I wean my lambs and kids at 8 weeks.  I've never seen any ill-effects from weaning then, and I've weaned some big lambs at that age.  The lambs/kids' rumens are fully functioning at that point, and feeding grain and hay will provide them with the proper nutrition they need.  You can wait to wean them, but like it's been mentioned before, it makes more economical sense to dry the dam up and feed the lamb/kid.  Yes, my animals are my "pets" but they're also earning their keep.  I don't have the money to waste on feeding the dam extra food so the kids/lambs can nurse longer than needed. JMO.  

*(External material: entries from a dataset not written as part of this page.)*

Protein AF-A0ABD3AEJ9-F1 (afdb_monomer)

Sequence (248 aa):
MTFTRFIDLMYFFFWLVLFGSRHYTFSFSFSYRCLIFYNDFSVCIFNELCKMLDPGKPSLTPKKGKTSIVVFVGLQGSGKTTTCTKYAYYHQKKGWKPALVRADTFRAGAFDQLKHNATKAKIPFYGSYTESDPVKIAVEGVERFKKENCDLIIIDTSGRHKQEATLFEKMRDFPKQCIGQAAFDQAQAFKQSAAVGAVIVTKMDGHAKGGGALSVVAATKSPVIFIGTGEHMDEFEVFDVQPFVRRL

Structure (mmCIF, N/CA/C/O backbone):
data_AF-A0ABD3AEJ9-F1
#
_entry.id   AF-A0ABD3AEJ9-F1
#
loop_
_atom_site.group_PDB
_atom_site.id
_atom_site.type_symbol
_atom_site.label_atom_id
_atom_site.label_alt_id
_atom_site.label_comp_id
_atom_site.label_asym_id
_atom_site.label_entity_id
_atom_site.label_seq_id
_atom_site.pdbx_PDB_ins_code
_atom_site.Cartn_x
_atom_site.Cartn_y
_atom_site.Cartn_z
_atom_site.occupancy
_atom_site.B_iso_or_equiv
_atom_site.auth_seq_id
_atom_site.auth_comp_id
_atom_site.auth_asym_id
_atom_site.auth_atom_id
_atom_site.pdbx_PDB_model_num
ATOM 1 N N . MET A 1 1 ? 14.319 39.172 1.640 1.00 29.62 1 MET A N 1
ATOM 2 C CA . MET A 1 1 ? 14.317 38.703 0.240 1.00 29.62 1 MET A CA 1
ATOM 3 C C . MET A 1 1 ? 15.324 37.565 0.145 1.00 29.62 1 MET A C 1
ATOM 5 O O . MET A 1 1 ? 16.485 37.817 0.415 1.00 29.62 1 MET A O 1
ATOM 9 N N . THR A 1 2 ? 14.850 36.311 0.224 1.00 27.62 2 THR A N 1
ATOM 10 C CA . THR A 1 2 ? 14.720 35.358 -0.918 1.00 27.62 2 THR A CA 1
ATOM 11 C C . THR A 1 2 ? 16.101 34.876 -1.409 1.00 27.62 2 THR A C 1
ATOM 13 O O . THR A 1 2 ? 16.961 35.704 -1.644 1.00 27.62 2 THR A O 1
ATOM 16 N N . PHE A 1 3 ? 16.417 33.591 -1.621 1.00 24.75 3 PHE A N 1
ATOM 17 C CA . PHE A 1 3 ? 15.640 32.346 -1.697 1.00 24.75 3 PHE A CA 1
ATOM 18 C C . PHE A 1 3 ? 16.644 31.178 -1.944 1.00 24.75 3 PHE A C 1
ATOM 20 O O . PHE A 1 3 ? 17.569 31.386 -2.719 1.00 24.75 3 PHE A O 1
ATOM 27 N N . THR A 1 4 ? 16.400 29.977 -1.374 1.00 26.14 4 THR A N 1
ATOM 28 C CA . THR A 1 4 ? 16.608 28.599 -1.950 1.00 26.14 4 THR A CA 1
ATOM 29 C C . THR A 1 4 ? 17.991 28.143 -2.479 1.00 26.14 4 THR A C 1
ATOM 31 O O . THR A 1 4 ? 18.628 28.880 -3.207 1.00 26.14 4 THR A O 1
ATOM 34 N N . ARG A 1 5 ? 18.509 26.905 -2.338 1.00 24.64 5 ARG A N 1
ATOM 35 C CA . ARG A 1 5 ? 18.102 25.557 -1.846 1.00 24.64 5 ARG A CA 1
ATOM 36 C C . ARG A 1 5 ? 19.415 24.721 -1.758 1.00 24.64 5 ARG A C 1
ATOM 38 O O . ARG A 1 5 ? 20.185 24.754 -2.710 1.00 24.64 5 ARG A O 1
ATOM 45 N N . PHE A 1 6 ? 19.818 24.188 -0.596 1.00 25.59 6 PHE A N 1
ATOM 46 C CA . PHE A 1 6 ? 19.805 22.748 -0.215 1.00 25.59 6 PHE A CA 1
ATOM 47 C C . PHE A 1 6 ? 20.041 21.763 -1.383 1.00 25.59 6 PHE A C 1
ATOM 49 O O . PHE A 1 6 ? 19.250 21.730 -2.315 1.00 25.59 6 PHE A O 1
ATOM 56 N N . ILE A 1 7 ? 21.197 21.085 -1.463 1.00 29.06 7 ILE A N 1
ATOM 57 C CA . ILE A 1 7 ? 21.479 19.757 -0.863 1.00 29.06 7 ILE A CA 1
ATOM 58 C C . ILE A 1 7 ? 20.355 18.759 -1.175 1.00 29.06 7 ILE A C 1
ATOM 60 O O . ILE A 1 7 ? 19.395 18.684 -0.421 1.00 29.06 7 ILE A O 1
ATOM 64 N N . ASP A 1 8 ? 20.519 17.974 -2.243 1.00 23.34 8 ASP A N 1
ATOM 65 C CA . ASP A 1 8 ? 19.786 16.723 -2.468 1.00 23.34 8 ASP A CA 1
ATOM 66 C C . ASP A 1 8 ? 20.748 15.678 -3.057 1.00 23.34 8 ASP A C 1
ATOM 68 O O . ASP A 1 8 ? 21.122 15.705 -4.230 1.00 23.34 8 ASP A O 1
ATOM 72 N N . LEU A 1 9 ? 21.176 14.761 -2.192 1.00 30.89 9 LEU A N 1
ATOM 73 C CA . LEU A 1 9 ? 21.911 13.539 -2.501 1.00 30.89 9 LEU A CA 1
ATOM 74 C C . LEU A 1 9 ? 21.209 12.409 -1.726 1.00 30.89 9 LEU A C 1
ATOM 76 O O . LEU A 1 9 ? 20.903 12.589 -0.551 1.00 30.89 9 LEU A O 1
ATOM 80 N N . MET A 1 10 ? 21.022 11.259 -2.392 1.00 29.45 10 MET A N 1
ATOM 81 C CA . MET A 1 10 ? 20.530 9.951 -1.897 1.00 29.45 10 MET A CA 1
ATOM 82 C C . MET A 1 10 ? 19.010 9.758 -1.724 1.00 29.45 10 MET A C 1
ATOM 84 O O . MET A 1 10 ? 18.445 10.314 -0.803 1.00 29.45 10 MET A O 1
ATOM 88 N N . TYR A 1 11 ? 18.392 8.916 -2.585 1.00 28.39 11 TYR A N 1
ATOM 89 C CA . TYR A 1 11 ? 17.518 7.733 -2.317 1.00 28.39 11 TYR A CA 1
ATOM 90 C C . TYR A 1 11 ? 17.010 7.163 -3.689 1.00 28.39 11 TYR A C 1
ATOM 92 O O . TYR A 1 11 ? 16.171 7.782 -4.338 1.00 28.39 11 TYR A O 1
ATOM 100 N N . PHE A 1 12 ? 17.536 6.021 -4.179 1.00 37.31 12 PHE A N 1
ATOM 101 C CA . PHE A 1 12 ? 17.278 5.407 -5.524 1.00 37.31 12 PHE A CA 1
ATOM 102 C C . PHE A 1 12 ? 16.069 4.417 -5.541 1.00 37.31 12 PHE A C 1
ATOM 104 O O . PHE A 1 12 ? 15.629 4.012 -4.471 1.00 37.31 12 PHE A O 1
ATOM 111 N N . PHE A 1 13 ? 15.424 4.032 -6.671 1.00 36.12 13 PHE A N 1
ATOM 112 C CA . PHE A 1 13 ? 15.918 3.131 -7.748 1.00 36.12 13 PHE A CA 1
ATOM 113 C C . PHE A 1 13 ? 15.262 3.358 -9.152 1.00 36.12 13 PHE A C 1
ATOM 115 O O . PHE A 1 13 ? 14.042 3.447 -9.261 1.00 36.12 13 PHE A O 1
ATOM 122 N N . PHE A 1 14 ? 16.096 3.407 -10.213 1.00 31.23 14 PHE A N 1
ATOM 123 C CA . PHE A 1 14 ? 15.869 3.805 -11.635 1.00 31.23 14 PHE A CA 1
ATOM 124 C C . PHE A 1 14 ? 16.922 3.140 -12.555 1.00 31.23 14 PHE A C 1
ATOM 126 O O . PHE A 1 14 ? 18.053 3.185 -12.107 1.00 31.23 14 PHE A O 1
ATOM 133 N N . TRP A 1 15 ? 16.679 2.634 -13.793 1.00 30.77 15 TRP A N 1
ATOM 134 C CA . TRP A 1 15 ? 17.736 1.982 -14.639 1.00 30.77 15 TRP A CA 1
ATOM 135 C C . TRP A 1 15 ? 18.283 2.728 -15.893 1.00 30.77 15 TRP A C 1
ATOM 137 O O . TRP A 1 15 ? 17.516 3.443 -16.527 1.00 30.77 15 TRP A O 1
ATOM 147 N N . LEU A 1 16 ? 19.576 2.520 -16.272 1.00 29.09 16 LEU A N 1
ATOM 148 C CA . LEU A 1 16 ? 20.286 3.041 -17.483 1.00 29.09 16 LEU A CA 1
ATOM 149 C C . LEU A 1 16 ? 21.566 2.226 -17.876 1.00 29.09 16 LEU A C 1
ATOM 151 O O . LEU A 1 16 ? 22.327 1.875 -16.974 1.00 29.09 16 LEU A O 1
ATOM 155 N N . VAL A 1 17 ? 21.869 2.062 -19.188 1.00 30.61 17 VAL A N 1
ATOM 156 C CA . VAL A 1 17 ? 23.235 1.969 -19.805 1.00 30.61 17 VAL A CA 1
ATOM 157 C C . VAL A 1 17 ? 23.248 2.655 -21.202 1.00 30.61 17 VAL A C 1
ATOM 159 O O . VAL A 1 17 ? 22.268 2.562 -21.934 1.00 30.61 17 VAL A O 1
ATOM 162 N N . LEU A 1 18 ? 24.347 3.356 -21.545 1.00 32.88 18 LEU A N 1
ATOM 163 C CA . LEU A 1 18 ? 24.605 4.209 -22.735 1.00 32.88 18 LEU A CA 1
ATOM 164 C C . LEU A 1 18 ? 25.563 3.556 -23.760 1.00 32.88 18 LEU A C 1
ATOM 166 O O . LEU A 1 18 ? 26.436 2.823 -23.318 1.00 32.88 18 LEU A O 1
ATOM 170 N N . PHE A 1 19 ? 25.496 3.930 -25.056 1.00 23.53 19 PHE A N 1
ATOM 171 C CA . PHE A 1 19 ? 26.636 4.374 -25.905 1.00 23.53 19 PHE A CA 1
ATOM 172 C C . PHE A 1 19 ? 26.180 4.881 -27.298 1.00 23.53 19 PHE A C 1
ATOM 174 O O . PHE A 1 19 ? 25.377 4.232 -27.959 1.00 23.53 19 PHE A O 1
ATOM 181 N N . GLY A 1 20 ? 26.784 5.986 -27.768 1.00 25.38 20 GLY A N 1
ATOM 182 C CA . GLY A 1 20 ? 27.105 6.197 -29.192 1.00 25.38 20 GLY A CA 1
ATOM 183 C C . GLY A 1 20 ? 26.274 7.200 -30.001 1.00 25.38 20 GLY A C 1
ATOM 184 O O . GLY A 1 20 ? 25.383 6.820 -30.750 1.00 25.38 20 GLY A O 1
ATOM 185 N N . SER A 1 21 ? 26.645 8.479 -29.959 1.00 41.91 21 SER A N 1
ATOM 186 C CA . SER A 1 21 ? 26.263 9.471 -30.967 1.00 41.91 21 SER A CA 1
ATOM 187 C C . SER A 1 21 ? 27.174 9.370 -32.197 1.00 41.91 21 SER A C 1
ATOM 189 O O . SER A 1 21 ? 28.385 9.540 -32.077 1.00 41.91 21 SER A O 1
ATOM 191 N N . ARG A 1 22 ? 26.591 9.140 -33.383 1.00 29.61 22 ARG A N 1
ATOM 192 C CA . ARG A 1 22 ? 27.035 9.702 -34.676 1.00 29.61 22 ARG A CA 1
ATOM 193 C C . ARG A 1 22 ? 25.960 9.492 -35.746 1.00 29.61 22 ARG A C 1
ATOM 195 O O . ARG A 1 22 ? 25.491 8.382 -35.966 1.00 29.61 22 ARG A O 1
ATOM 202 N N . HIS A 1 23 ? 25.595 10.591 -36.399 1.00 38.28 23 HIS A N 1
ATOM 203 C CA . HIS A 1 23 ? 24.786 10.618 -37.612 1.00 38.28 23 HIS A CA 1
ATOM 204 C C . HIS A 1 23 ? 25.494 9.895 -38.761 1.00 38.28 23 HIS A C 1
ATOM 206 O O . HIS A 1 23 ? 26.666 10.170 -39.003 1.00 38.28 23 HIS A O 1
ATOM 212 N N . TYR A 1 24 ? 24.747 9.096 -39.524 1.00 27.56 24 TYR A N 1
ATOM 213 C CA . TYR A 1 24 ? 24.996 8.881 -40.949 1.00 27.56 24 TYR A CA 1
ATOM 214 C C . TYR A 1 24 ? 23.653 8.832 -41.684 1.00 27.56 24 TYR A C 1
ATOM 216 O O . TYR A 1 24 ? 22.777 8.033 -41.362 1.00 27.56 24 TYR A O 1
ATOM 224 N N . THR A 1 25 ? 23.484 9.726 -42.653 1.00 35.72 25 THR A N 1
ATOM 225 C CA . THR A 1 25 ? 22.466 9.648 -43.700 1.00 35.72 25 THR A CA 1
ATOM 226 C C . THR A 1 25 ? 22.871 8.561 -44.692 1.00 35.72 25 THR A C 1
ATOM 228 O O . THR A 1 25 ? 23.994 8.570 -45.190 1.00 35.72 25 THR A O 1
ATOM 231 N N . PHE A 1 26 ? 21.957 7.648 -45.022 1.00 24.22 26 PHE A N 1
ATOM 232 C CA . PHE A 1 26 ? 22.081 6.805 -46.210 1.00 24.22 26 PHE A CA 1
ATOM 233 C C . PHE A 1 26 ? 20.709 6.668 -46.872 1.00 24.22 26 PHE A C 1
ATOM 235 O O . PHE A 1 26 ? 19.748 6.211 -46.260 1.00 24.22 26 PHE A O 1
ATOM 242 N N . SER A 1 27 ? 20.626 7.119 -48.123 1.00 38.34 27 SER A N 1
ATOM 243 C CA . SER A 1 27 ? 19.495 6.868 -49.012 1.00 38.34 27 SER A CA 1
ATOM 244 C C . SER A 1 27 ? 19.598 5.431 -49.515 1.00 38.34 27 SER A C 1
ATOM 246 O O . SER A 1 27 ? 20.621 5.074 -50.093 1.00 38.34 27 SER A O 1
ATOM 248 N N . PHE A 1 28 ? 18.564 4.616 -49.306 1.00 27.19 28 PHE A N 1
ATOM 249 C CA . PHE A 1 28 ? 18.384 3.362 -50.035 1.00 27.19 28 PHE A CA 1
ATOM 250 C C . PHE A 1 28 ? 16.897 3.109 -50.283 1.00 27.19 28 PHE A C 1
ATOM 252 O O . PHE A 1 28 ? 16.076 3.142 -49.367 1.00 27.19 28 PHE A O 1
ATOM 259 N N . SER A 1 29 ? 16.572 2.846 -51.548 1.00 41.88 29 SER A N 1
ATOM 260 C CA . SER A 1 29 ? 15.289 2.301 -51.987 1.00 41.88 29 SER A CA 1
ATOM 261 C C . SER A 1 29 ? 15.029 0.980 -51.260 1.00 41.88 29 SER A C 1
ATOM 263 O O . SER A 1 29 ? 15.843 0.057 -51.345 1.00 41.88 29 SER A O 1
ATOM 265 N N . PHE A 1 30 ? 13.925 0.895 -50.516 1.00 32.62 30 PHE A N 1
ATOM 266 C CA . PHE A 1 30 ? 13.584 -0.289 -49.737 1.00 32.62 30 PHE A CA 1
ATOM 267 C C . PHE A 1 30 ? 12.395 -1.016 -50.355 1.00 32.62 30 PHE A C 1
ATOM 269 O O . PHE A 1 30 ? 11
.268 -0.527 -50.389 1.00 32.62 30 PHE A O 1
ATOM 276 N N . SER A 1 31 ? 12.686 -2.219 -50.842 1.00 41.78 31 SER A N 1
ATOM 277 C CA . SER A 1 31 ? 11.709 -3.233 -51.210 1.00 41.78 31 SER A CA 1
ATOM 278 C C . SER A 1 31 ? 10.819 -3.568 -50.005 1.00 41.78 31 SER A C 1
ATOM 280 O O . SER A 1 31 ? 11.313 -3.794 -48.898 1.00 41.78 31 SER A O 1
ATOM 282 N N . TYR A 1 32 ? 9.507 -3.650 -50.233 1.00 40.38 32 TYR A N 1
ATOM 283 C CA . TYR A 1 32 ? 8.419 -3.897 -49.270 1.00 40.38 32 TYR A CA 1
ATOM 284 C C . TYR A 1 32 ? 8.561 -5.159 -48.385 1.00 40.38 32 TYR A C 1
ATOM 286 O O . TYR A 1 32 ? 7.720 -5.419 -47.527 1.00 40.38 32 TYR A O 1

And I have NEVER seen a sheep or goat wean their lambs/kids on their own.  Yes, they may walk away but I've never seen them totally stop the kid from nursing.  I'm sorry, but it's rather hard for them to get away when they're typically confined in a small area (compared to that of a deer).  Heck, I weaned my lambs at 8 weeks.  Separated them from mom for 2 weeks.  She dried up, I sold the ewe lamb, and the ram lamb went back out on pasture with mom.  He didn't do it for a long time, but now he still tries to nurse now and then.  I'm not worried about it because she's dry and he can't be getting much of anything at all.  He'll be separated as soon as I build a pen for him and my buck, but the ewe sure isn't trying to stop him from nursing.  The ram lamb is now almost 4 months old and over half the size of the ewe.


----------



## chubbydog811 (May 31, 2010)

I agree with aggieterpkatie. Although that 10-12 weeks is recommended, I wean mine at 8 weeks. Economically, it is more efficient - mine are dairy goats, and unless I can get the milk from them, I dont really see the point of them. They are my pets, but they need to help pay for themselves also. 
Dam raised kids get really rough on the dam's udder as they get older... For my doe, being a dairy that I was planning on milking, I didn't want the kid injuring the udder. 
It is even less efficient if you need to keep them on the dam for 3-4 months if you are planning on selling them. Bottle babies arent as bad selling wise, they just take milk that could be going into your food or paying for goat feed if you sell it.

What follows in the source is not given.